● PROBLEM DETAILS
Find the line with "Protein AF-A0A2A7MTR6-F1 (afdb_monomer)" in the entries below, then reproduce it and every line after it down to and including the line with "Mean predicted aligned error: 18.71 Å", exactly.

● EXCERPTED DATA
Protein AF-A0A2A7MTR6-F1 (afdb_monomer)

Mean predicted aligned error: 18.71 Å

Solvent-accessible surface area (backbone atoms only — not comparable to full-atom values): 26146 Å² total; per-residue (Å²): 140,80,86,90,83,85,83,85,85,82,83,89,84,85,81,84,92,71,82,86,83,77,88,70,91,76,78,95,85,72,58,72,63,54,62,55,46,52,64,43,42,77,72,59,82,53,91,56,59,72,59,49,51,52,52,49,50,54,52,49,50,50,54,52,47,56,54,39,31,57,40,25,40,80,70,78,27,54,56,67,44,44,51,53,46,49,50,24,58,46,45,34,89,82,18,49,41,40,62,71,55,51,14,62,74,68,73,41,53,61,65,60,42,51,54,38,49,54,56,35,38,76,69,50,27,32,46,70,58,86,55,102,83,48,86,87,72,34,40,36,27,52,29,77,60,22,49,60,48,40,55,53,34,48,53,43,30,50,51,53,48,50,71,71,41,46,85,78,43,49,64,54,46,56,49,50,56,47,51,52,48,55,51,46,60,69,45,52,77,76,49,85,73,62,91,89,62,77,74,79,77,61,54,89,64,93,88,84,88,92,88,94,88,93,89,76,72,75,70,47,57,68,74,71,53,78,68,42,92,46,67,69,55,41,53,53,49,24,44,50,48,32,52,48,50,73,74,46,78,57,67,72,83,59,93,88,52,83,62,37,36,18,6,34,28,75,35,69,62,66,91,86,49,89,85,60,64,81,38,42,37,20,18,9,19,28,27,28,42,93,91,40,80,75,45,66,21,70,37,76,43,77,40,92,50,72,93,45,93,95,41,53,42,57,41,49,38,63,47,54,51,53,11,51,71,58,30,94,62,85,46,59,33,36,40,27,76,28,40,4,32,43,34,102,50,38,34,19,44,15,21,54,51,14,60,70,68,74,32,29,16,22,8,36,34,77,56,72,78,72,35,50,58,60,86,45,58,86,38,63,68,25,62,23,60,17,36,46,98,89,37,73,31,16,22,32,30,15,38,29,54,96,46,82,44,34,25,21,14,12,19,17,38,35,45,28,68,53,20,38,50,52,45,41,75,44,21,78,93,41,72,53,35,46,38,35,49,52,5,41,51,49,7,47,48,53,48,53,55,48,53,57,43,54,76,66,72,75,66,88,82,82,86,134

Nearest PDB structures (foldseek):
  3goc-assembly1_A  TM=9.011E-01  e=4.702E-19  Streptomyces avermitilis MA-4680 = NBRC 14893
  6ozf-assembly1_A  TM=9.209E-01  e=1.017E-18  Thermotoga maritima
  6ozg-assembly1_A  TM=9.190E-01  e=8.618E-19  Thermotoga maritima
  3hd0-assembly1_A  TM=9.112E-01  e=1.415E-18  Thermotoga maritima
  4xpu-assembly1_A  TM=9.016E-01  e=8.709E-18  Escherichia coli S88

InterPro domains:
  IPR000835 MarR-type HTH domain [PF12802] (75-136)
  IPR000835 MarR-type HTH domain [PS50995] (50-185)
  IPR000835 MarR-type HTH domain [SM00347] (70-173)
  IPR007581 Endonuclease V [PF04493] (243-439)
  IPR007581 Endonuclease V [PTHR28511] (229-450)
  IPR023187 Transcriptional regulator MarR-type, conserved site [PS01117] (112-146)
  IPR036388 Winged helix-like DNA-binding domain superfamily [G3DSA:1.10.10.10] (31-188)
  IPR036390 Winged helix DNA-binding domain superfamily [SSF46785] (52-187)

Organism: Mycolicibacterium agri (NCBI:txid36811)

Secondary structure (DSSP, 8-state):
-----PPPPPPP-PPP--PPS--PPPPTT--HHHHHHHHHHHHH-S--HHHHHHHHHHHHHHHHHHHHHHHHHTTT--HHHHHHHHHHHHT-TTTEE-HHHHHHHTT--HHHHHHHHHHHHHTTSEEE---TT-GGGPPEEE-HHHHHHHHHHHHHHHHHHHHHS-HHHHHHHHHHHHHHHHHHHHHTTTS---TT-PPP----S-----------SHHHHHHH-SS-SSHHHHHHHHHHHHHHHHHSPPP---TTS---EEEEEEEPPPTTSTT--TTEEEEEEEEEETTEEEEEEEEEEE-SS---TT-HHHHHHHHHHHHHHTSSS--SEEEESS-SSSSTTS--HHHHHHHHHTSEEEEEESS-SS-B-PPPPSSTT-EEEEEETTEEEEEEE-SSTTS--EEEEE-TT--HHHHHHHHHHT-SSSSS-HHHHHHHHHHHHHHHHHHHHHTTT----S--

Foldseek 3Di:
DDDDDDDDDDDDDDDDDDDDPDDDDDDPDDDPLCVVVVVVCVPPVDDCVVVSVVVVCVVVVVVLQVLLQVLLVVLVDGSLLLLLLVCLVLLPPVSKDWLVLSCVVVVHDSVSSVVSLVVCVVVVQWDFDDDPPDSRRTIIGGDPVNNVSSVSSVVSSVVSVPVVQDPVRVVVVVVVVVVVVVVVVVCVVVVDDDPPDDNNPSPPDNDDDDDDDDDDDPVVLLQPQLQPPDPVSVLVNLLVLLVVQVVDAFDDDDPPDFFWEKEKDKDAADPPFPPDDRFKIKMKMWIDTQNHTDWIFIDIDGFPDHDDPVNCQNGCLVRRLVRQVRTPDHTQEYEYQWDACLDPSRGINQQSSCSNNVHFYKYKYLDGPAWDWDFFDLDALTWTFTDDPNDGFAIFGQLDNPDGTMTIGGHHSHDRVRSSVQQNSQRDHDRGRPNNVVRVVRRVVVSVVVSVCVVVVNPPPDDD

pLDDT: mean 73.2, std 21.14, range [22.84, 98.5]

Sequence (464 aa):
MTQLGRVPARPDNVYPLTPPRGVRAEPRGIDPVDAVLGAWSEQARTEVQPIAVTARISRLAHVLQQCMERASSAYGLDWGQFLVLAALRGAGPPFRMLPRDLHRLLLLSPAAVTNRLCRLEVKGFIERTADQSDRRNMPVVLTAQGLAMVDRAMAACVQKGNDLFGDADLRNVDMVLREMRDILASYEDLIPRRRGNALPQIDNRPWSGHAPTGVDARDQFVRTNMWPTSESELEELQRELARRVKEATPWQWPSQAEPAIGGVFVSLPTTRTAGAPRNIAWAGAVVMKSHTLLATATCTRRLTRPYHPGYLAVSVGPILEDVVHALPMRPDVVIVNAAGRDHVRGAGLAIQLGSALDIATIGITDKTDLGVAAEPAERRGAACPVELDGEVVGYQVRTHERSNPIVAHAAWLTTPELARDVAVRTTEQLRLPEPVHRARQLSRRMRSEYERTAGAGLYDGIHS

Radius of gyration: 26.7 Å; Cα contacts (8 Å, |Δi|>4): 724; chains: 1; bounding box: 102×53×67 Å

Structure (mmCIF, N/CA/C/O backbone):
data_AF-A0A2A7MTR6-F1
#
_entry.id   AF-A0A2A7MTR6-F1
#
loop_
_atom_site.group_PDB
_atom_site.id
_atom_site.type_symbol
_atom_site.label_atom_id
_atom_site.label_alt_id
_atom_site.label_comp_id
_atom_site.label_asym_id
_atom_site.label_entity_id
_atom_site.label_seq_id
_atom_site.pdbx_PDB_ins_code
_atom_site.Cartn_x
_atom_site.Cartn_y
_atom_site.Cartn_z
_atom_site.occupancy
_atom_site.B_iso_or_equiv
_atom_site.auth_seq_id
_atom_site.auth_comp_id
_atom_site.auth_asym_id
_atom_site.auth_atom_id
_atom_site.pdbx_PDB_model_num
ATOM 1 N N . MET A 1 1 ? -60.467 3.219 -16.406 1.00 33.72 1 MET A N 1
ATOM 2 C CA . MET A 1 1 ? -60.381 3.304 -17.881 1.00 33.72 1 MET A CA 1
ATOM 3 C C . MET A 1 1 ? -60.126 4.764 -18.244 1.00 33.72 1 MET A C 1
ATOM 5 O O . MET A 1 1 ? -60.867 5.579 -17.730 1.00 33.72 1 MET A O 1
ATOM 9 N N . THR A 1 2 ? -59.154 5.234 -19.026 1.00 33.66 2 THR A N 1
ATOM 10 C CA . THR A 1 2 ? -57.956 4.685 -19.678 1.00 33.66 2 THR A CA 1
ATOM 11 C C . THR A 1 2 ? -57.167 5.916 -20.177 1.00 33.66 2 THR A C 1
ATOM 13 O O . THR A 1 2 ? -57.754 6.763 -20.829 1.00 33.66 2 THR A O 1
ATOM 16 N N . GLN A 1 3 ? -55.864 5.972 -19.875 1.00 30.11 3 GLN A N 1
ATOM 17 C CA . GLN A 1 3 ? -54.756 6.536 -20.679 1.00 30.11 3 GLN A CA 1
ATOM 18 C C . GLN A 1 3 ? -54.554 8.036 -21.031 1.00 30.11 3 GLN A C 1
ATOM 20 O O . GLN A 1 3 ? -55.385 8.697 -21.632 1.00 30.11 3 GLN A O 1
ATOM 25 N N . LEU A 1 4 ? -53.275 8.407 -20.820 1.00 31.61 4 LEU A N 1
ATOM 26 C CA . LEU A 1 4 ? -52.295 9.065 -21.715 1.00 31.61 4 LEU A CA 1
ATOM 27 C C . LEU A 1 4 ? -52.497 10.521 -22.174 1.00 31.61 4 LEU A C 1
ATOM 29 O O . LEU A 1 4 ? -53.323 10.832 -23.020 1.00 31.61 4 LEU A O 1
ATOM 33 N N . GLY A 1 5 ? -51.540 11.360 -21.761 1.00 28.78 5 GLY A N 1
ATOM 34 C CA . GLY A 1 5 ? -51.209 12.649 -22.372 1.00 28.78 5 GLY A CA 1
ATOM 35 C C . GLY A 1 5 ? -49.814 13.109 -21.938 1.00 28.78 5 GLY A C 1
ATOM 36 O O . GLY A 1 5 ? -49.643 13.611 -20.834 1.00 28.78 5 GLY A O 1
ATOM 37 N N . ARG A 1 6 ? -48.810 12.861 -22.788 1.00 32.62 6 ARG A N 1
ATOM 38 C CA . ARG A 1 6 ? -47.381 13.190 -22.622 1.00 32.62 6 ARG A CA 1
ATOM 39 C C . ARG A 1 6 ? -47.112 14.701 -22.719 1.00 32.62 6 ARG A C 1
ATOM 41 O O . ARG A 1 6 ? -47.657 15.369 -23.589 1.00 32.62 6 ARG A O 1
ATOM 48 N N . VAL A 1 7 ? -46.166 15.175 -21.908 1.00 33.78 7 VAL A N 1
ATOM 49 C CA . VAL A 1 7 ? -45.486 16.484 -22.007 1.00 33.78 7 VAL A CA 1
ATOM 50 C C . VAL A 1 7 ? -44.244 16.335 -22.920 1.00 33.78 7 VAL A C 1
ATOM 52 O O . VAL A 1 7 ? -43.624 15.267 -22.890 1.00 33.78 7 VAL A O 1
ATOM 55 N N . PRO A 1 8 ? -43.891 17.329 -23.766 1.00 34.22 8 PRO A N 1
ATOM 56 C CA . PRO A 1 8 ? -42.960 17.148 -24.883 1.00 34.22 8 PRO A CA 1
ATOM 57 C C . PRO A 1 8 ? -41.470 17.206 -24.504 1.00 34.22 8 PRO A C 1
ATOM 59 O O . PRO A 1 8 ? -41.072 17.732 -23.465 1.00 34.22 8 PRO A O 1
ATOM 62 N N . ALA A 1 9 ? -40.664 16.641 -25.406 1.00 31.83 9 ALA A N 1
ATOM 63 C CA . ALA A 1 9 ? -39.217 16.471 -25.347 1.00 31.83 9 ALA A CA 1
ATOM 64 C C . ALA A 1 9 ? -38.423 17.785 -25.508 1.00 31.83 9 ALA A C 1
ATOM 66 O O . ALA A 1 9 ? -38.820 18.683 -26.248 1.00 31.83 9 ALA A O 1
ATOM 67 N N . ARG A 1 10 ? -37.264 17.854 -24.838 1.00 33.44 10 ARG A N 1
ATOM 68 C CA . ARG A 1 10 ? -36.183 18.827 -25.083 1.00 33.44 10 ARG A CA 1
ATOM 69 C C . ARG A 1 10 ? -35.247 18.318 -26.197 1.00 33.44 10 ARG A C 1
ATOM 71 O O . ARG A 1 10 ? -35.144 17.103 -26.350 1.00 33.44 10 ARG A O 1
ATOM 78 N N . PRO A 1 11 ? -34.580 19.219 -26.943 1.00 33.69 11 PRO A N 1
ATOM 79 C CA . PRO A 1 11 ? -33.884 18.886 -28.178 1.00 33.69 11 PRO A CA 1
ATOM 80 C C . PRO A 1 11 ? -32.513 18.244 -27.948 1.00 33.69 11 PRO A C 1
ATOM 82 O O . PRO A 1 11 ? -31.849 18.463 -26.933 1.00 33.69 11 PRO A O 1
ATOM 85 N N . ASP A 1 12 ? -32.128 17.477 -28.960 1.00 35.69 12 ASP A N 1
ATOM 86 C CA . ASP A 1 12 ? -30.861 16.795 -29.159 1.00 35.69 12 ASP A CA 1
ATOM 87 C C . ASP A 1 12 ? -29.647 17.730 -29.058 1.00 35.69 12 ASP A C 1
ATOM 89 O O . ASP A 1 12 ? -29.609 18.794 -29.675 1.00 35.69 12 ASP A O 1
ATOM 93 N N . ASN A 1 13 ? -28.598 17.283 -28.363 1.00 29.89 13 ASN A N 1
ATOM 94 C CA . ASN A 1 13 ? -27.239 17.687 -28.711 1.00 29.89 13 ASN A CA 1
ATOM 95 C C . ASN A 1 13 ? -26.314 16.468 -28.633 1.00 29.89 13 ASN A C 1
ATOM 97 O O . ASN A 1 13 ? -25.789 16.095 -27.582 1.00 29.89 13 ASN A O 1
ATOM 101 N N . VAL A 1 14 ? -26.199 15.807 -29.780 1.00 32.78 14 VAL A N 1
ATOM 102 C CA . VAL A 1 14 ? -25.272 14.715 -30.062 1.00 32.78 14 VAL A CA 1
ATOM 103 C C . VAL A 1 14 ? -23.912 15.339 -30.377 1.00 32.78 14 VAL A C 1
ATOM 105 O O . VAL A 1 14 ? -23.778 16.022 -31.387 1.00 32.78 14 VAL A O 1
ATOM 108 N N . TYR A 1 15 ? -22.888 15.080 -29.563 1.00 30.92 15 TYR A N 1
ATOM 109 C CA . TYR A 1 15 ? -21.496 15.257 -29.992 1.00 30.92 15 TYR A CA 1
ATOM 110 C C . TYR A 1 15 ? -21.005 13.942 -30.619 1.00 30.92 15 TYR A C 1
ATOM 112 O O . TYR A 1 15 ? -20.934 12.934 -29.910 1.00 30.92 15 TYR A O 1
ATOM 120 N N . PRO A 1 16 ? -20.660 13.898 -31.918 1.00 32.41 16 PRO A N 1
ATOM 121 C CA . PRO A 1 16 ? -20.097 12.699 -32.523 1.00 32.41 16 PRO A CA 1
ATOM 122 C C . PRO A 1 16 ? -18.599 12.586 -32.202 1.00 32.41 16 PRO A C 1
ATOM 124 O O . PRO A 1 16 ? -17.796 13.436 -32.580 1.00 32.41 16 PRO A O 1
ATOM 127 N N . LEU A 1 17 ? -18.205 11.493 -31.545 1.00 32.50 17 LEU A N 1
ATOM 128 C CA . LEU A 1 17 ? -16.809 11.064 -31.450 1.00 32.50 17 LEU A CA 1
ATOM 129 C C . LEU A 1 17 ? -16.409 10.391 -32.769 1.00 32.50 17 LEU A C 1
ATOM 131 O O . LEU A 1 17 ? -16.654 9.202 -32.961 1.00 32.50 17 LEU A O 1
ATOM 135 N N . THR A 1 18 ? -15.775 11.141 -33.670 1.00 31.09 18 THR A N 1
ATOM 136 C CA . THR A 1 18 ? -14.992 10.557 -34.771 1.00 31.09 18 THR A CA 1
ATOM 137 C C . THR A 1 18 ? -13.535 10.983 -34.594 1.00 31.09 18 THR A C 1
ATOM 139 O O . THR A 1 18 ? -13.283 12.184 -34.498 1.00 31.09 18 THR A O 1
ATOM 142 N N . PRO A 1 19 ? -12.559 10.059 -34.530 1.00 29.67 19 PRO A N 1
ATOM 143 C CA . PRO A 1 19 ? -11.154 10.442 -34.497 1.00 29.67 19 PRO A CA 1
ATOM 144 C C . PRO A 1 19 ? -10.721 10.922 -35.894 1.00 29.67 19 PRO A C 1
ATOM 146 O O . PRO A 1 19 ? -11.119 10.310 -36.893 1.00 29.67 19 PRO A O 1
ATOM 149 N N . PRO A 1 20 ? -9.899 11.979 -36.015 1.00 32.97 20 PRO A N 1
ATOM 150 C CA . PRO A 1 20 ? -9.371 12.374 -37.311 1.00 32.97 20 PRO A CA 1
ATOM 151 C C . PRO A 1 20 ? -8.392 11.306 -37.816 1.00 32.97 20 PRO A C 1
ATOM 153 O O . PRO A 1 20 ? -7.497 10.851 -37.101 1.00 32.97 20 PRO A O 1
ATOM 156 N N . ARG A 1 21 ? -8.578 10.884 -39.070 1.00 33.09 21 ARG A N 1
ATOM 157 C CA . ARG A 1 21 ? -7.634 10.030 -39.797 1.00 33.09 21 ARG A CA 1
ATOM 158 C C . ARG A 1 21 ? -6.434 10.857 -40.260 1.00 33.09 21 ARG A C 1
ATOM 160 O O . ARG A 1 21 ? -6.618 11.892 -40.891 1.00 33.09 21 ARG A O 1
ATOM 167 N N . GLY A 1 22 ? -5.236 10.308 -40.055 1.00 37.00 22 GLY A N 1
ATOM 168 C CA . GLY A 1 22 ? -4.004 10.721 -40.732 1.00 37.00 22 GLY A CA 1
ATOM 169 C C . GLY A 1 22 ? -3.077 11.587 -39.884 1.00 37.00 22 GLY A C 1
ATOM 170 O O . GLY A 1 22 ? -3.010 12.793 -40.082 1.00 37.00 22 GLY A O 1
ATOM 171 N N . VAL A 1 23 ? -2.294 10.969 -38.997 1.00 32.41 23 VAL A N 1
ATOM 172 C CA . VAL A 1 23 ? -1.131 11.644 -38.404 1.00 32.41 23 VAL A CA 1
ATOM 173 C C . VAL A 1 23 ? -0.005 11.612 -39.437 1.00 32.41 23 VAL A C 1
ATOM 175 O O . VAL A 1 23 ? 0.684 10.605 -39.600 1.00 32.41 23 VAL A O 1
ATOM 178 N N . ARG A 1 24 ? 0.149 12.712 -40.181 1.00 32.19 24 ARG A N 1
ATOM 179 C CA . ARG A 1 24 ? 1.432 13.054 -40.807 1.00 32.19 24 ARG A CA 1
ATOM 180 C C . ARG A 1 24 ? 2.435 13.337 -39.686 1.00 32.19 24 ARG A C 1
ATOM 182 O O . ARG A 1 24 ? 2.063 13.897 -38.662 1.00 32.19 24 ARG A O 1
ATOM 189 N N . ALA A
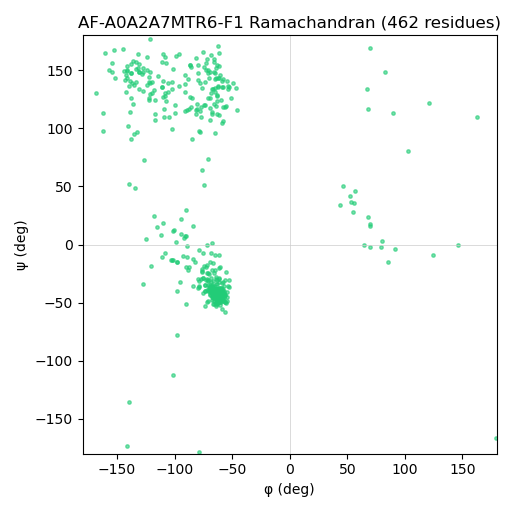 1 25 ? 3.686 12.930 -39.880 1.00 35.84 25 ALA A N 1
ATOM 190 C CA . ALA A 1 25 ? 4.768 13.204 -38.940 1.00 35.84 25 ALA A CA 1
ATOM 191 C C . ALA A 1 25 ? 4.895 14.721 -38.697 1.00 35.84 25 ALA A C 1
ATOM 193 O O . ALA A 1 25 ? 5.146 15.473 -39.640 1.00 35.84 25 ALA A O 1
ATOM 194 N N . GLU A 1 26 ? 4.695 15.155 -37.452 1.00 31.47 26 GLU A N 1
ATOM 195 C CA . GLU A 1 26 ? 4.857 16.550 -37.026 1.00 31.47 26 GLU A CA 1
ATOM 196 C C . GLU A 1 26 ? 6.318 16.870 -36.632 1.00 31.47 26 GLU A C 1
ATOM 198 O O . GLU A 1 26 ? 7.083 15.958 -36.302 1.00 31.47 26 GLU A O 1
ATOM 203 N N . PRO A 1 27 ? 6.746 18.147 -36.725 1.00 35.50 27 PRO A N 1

...

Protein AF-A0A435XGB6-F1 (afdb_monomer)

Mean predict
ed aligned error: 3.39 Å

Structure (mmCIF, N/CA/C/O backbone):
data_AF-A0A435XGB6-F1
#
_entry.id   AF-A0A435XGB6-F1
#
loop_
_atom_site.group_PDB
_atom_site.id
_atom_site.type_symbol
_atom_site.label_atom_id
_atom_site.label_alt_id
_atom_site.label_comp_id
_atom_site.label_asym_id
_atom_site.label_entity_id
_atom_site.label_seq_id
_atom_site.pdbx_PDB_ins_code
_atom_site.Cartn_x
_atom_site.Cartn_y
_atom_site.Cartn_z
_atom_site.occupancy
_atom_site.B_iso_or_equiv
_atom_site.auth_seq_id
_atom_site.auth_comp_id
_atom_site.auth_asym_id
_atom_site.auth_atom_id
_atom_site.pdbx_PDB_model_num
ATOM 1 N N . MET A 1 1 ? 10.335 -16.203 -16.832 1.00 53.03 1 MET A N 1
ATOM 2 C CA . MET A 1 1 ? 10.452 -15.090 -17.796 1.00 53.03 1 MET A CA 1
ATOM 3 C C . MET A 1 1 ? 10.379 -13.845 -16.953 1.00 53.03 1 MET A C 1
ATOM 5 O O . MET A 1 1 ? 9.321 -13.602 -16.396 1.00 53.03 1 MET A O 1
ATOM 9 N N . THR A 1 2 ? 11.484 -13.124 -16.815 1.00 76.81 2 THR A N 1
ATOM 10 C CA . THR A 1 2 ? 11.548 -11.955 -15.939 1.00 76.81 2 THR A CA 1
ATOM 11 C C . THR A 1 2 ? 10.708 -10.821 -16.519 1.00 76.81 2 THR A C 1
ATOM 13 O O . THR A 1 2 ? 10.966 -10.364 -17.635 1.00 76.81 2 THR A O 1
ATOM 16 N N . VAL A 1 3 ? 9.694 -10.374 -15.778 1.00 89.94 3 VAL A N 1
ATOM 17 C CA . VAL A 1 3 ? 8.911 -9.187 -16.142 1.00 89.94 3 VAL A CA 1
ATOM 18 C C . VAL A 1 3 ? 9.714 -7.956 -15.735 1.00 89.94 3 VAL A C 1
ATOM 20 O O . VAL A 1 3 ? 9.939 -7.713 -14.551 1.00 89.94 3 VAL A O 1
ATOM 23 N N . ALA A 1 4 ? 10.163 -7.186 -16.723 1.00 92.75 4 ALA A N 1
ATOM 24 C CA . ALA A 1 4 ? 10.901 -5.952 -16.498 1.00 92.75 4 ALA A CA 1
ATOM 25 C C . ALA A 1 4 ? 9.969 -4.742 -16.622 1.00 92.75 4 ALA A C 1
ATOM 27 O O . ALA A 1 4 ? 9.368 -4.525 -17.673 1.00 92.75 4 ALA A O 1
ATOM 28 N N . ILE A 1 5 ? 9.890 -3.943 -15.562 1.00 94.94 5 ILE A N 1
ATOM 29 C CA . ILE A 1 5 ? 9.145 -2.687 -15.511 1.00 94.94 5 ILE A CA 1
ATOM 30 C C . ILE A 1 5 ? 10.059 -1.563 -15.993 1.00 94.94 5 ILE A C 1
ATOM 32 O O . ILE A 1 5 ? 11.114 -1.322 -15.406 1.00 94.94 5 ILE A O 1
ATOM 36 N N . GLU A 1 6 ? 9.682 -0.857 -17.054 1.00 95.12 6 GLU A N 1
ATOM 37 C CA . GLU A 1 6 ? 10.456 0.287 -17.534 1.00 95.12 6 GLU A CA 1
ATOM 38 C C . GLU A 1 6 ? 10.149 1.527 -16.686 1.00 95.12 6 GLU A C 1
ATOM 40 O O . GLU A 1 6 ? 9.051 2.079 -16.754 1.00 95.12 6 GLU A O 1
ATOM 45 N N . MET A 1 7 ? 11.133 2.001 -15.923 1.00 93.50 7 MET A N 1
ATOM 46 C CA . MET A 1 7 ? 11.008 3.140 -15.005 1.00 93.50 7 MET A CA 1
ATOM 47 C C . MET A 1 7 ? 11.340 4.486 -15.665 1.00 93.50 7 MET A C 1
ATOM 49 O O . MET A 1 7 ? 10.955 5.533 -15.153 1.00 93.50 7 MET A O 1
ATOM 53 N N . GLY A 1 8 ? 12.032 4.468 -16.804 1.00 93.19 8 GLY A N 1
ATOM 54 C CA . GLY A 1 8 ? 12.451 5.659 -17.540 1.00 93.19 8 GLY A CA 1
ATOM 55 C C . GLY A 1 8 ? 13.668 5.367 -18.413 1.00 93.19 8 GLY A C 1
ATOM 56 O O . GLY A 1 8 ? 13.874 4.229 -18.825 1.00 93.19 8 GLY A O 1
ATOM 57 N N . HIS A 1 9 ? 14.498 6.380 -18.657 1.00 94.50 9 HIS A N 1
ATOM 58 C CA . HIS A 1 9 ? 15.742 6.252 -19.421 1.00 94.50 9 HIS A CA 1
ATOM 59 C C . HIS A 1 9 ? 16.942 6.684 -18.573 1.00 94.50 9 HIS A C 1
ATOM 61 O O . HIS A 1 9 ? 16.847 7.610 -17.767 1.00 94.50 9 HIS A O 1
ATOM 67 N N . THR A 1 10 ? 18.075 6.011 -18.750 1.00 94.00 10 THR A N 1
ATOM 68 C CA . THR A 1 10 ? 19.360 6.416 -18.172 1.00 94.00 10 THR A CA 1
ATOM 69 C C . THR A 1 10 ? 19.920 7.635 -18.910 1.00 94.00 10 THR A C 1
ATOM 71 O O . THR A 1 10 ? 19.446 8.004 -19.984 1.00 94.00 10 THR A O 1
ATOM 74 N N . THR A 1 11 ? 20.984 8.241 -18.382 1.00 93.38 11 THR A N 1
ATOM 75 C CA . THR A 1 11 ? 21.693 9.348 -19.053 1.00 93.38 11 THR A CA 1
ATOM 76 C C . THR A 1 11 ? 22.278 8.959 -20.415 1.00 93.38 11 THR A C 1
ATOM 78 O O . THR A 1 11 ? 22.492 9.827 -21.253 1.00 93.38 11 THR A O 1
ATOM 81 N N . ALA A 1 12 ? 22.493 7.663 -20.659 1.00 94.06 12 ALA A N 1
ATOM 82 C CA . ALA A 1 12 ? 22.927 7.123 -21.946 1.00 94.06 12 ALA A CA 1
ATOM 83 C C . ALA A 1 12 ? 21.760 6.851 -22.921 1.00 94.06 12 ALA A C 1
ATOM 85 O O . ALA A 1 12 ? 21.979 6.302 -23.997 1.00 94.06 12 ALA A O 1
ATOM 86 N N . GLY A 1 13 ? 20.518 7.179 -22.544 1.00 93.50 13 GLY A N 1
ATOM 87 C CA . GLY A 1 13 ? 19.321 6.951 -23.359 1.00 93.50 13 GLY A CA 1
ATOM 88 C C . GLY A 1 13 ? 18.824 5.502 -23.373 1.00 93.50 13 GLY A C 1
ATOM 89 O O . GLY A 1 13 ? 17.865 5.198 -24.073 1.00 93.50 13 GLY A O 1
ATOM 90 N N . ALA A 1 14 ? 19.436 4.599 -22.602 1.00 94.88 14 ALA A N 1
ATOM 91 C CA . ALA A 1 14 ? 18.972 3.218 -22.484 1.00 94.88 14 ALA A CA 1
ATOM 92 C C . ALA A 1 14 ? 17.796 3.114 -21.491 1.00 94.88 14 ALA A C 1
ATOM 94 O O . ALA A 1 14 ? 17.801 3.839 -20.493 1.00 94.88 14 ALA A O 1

● OUTPUT BELOW
Protein AF-A0A2A7MTR6-F1 (afdb_monomer)

Mean predicted aligned error: 18.71 Å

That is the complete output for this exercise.